I know that you can hook two Mac's up via Firewire and use one as the main machine and the other then acts as an external hard drive.

Now, we have a PC (running XP) that's freaking out, is there any way to set it up so that I can use the PC hard drive like an external hard drive? 

I know target disk mode is an Apple only thing, but is there anything similar for PCs?


----------



## nixgeek (Dec 13, 2007)

Some PC BIOSes might have support for it, but I haven't seen anything on any brand name PCs yet.


----------



## Randy Singer (Dec 13, 2007)

You can share files across a network between a Mac and a PC, and you can use FTP.

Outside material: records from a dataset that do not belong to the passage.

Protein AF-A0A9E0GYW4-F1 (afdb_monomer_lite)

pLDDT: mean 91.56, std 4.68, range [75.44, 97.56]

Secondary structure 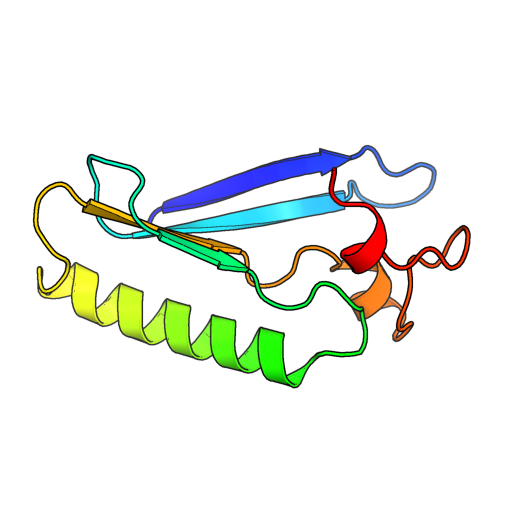(DSSP, 8-state):
-EEEEEEEE--SSSS-EEEEEEEEE-SEEEEEEEEESSTT-HHHHHHHHHHHHHHHHHHHTT-SPTTEEEEEEEES-HHHHHTT-SS-TTT---GGG---

Foldseek 3Di:
DDKDFPDWADDPPDDIQTFIKDKAAAADADEEAEFALFQQRVVRLVVLVVVSVVSVVCRVVVNDDHRYMYMYGSYNCVVNNVVVGGADPPPRDRSVPVDD

Structure (mmCIF, N/CA/C/O backbone):
data_AF-A0A9E0GYW4-F1
#
_entry.id   AF-A0A9E0GYW4-F1
#
loop_
_atom_site.group_PDB
_atom_site.id
_atom_site.type_symbol
_atom_site.label_atom_id
_atom_site.label_alt_id
_atom_site.label_comp_id
_atom_site.label_asym_id
_atom_site.label_entity_id
_atom_site.label_seq_id
_atom_site.pdbx_PDB_ins_code
_atom_site.Cartn_x
_atom_site.Cartn_y
_atom_site.Cartn_z
_atom_site.occupancy
_atom_site.B_iso_or_equiv
_atom_site.auth_seq_id
_atom_site.auth_comp_id
_atom_site.auth_asym_id
_atom_site.auth_atom_id
_atom_site.pdbx_PDB_model_num
ATOM 1 N N . MET A 1 1 ? -8.533 8.523 9.404 1.00 90.56 1 MET A N 1
ATOM 2 C CA . MET A 1 1 ? -7.748 7.979 8.280 1.00 90.56 1 MET A CA 1
ATOM 3 C C . MET A 1 1 ? -6.493 8.808 8.145 1.00 90.56 1 MET A C 1
ATOM 5 O O . MET A 1 1 ? -6.588 10.003 7.873 1.00 90.56 1 MET A O 1
ATOM 9 N N . LYS A 1 2 ? -5.326 8.186 8.302 1.00 92.94 2 LYS A N 1
ATOM 10 C CA . LYS A 1 2 ? -4.029 8.833 8.085 1.00 92.94 2 LYS A CA 1
ATOM 11 C C . LYS A 1 2 ? -3.403 8.291 6.801 1.00 92.94 2 LYS A C 1
ATOM 13 O O . LYS A 1 2 ? -3.229 7.084 6.671 1.00 92.94 2 LYS A O 1
ATOM 18 N N . LYS A 1 3 ? -3.076 9.175 5.855 1.00 95.38 3 LYS A N 1
ATOM 19 C CA . LYS A 1 3 ? -2.302 8.826 4.654 1.00 95.38 3 LYS A CA 1
ATOM 20 C C . LYS A 1 3 ? -0.817 9.037 4.942 1.00 95.38 3 LYS A C 1
ATOM 22 O O . LYS A 1 3 ? -0.454 10.072 5.496 1.00 95.38 3 LYS A O 1
ATOM 27 N N . GLU A 1 4 ? 0.030 8.091 4.556 1.00 94.69 4 GLU A N 1
ATOM 28 C CA . GLU A 1 4 ? 1.483 8.208 4.705 1.00 94.69 4 GLU A CA 1
ATOM 29 C C . GLU A 1 4 ? 2.243 7.511 3.572 1.00 94.69 4 GLU A C 1
ATOM 31 O O . GLU A 1 4 ? 1.708 6.639 2.886 1.00 94.69 4 GLU A O 1
ATOM 36 N N . ILE A 1 5 ? 3.501 7.903 3.380 1.00 94.56 5 ILE A N 1
ATOM 37 C CA . ILE A 1 5 ? 4.436 7.208 2.493 1.00 94.56 5 ILE A CA 1
ATOM 38 C C . ILE A 1 5 ? 5.137 6.143 3.335 1.00 94.56 5 ILE A C 1
ATOM 40 O O . ILE A 1 5 ? 5.848 6.468 4.283 1.00 94.56 5 ILE A O 1
ATOM 44 N N . ILE A 1 6 ? 4.918 4.875 2.997 1.00 94.69 6 ILE A N 1
ATOM 45 C CA . ILE A 1 6 ? 5.502 3.720 3.691 1.00 94.69 6 ILE A CA 1
ATOM 46 C C . ILE A 1 6 ? 6.953 3.517 3.266 1.00 94.69 6 ILE A C 1
ATOM 48 O O . ILE A 1 6 ? 7.800 3.134 4.069 1.00 94.69 6 ILE A O 1
ATOM 52 N N . TYR A 1 7 ? 7.235 3.764 1.989 1.00 92.19 7 TYR A N 1
ATOM 53 C CA . TYR A 1 7 ? 8.558 3.597 1.415 1.00 92.19 7 TYR A CA 1
ATOM 54 C C . TYR A 1 7 ? 8.727 4.519 0.211 1.00 92.19 7 TYR A C 1
ATOM 56 O O . TYR A 1 7 ? 7.777 4.735 -0.546 1.00 92.19 7 TYR A O 1
ATOM 64 N N . SER A 1 8 ? 9.940 5.038 0.036 1.00 91.44 8 SER A N 1
ATOM 65 C CA . SER A 1 8 ? 10.327 5.837 -1.122 1.00 91.44 8 SER A CA 1
ATOM 66 C C . SER A 1 8 ? 11.617 5.282 -1.712 1.00 91.44 8 SER A C 1
ATOM 68 O O . SER A 1 8 ? 12.578 5.041 -0.980 1.00 91.44 8 SER A O 1
ATOM 70 N N . LEU A 1 9 ? 11.643 5.100 -3.029 1.00 87.88 9 LEU A N 1
ATOM 71 C CA . LEU A 1 9 ? 12.835 4.747 -3.791 1.00 87.88 9 LEU A CA 1
ATOM 72 C C . LEU A 1 9 ? 13.117 5.851 -4.807 1.00 87.88 9 LEU A C 1
ATOM 74 O O . LEU A 1 9 ? 12.236 6.231 -5.579 1.00 87.88 9 LEU A O 1
ATOM 78 N N . LYS A 1 10 ? 14.358 6.340 -4.822 1.00 88.00 10 LYS A N 1
ATOM 79 C CA . LYS A 1 10 ? 14.753 7.433 -5.706 1.00 88.00 10 LYS A CA 1
ATOM 80 C C . LYS A 1 10 ? 14.659 7.019 -7.173 1.00 88.00 10 LYS A C 1
ATOM 82 O O . LYS A 1 10 ? 15.245 6.012 -7.576 1.00 88.00 10 LYS A O 1
ATOM 87 N N . GLY A 1 11 ? 13.946 7.809 -7.969 1.00 80.75 11 GLY A N 1
ATOM 88 C CA . GLY A 1 11 ? 13.866 7.604 -9.411 1.00 80.75 11 GLY A CA 1
ATOM 89 C C . GLY A 1 11 ? 15.182 7.985 -10.096 1.00 80.75 11 GLY A C 1
ATOM 90 O O . GLY A 1 11 ? 15.776 9.013 -9.786 1.00 80.75 11 GLY A O 1
ATOM 91 N N . ILE A 1 12 ? 15.655 7.167 -11.044 1.00 75.44 12 ILE A N 1
ATOM 92 C CA . ILE A 1 12 ? 16.898 7.464 -11.785 1.00 75.44 12 ILE A CA 1
ATOM 93 C C . ILE A 1 12 ? 16.653 8.549 -12.856 1.00 75.44 12 ILE A C 1
ATOM 95 O O . ILE A 1 12 ? 17.498 9.414 -13.060 1.00 75.44 12 ILE A O 1
ATOM 99 N N . TYR A 1 13 ? 15.481 8.534 -13.509 1.00 78.62 13 TYR A N 1
ATOM 100 C CA . TYR A 1 13 ? 15.123 9.445 -14.616 1.00 78.62 13 TYR A CA 1
ATOM 101 C C . TYR A 1 13 ? 13.660 9.928 -14.585 1.00 78.62 13 TYR A C 1
ATOM 103 O O . TYR A 1 13 ? 13.142 10.423 -15.586 1.00 78.62 13 TYR A O 1
ATOM 111 N N . ARG A 1 14 ? 12.954 9.710 -13.470 1.00 78.50 14 ARG A N 1
ATOM 112 C CA . ARG A 1 14 ? 11.532 10.039 -13.266 1.00 78.50 14 ARG A CA 1
ATOM 113 C C . ARG A 1 14 ? 11.286 10.364 -11.792 1.00 78.50 14 ARG A C 1
ATOM 115 O O . ARG A 1 14 ? 12.219 10.302 -10.997 1.00 78.50 14 ARG A O 1
ATOM 122 N N . GLU A 1 15 ? 10.043 10.704 -11.461 1.00 84.44 15 GLU A N 1
ATOM 123 C CA . GLU A 1 15 ? 9.589 10.908 -10.084 1.00 84.44 15 GLU A CA 1
ATOM 124 C C . GLU A 1 15 ? 9.943 9.724 -9.175 1.00 84.44 15 GLU A C 1
ATOM 126 O O . GLU A 1 15 ? 10.016 8.572 -9.621 1.00 84.44 15 GLU A O 1
ATOM 131 N N . ASP A 1 16 ? 10.151 10.032 -7.895 1.00 88.12 16 ASP A N 1
ATOM 132 C CA . ASP A 1 16 ? 10.436 9.031 -6.877 1.00 88.12 16 ASP A CA 1
ATOM 133 C C . ASP A 1 16 ? 9.290 8.031 -6.764 1.00 88.12 16 ASP A C 1
ATOM 135 O O . ASP A 1 16 ? 8.101 8.360 -6.790 1.00 88.12 16 ASP A O 1
ATOM 139 N N . TYR A 1 17 ? 9.664 6.772 -6.604 1.00 86.44 17 TYR A N 1
ATOM 140 C CA . TYR A 1 17 ? 8.713 5.703 -6.415 1.00 86.44 17 TYR A CA 1
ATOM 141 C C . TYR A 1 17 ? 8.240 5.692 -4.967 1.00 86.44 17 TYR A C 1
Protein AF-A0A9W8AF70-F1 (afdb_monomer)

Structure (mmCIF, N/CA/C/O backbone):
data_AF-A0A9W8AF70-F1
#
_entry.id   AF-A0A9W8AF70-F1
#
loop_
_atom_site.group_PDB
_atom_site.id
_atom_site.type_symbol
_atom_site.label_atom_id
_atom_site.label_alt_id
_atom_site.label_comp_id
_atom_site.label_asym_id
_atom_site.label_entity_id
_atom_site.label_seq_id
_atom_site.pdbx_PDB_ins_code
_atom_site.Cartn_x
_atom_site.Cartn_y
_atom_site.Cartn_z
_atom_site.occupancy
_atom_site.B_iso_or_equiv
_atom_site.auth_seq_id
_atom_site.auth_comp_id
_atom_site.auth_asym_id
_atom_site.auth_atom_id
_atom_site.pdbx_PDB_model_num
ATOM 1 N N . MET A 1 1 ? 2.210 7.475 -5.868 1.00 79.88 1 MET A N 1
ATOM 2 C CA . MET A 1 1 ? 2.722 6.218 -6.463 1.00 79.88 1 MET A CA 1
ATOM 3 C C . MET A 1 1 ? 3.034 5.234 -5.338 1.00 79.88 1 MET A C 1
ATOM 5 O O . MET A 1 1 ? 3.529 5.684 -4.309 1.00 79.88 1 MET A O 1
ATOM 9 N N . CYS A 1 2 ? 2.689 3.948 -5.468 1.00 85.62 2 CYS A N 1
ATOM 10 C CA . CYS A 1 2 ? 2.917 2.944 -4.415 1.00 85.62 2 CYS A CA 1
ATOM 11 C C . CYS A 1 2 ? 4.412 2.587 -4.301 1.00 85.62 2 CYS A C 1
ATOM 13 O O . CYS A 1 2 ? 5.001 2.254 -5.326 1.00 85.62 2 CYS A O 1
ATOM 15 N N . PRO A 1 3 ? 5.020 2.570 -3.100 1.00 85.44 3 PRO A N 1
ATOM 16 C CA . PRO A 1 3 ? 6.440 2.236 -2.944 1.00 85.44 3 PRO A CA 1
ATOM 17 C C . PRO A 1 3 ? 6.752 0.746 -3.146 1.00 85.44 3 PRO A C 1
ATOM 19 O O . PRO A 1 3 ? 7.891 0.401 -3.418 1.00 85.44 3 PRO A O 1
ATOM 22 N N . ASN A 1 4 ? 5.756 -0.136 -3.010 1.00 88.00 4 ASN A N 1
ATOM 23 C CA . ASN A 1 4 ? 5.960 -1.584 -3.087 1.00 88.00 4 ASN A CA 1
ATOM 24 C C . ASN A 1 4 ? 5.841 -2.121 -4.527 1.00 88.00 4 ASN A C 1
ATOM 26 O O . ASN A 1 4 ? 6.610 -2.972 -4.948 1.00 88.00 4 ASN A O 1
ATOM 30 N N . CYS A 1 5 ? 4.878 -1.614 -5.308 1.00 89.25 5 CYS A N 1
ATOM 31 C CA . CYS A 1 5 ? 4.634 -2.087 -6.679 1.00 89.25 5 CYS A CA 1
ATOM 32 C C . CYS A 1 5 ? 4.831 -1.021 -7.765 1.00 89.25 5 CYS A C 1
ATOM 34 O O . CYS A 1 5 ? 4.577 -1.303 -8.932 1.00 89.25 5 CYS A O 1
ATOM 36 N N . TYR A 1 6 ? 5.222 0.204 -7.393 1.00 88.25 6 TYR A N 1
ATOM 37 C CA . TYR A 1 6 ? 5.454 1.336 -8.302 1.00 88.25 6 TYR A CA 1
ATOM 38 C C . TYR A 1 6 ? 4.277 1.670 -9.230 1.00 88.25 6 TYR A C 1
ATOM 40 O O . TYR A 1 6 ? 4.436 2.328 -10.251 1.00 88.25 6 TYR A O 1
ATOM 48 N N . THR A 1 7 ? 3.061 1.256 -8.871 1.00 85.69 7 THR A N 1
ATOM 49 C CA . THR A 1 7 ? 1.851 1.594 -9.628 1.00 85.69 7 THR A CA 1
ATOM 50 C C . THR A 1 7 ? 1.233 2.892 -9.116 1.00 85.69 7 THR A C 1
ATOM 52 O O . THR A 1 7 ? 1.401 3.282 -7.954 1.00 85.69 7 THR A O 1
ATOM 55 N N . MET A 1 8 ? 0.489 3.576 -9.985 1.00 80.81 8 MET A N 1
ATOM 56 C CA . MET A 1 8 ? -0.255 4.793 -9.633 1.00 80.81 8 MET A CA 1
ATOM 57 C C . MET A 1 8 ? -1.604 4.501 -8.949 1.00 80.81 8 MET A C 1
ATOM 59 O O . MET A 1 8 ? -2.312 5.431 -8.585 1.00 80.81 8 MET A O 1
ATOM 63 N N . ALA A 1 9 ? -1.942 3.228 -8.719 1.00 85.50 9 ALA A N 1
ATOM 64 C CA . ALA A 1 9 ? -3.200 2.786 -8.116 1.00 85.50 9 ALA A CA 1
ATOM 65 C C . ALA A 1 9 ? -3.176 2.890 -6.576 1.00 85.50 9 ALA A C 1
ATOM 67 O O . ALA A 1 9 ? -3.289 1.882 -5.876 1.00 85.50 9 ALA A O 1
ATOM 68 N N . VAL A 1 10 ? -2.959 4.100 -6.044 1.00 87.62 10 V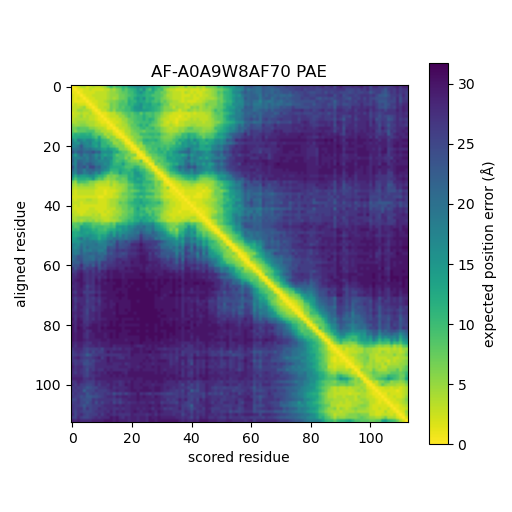AL A N 1
ATOM 69 C CA . VAL A 1 10 ? -3.044 4.403 -4.603 1.00 87.62 10 VAL A CA 1
ATOM 70 C C . VAL A 1 10 ? -4.194 5.370 -4.366 1.00 87.62 10 VAL A C 1
ATOM 72 O O . VAL A 1 10 ? -4.202 6.460 -4.934 1.00 87.62 10 VAL A O 1
ATOM 75 N N . TYR A 1 11 ? -5.133 4.998 -3.500 1.00 87.50 11 TYR A N 1
ATOM 76 C CA . TYR A 1 11 ? -6.302 5.808 -3.167 1.00 87.50 11 TYR A CA 1
ATOM 77 C C . TYR A 1 11 ? -6.420 6.033 -1.658 1.00 87.50 11 TYR A C 1
ATOM 79 O O . TYR A 1 11 ? -5.913 5.267 -0.837 1.00 87.50 11 TYR A O 1
ATOM 87 N N . HIS A 1 12 ? -7.076 7.132 -1.296 1.00 87.56 12 HIS A N 1
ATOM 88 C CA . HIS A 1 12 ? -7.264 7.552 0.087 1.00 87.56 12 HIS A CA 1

But if you want something that is about as easy as Target Disk Mode is between two Macs, check out:

SmartLink
http://www.iogear.com/main.php?loc=product&Item=GUN161


----------



## twister (Dec 26, 2007)

Thanks for the help all.


----------



## pds (Dec 26, 2007)

That iogear thing is USB 1 and officially only supports OS 8 and 9. Maybe they have an updated site? 

Laplink has USB 2 cables, but doesn't specifically say it supports OS X. 

Theoretically you can set up an ip over firewire network. The drivers are built into OS X but you'll need ARP 1394 for the pc (and a firewire port)


----------



## Randy Singer (Dec 2, 2008)

Targus High-Speed File Transfer Cable ($40)
http://www.targus.com/us/product_details.asp?sku=ACC96US


----------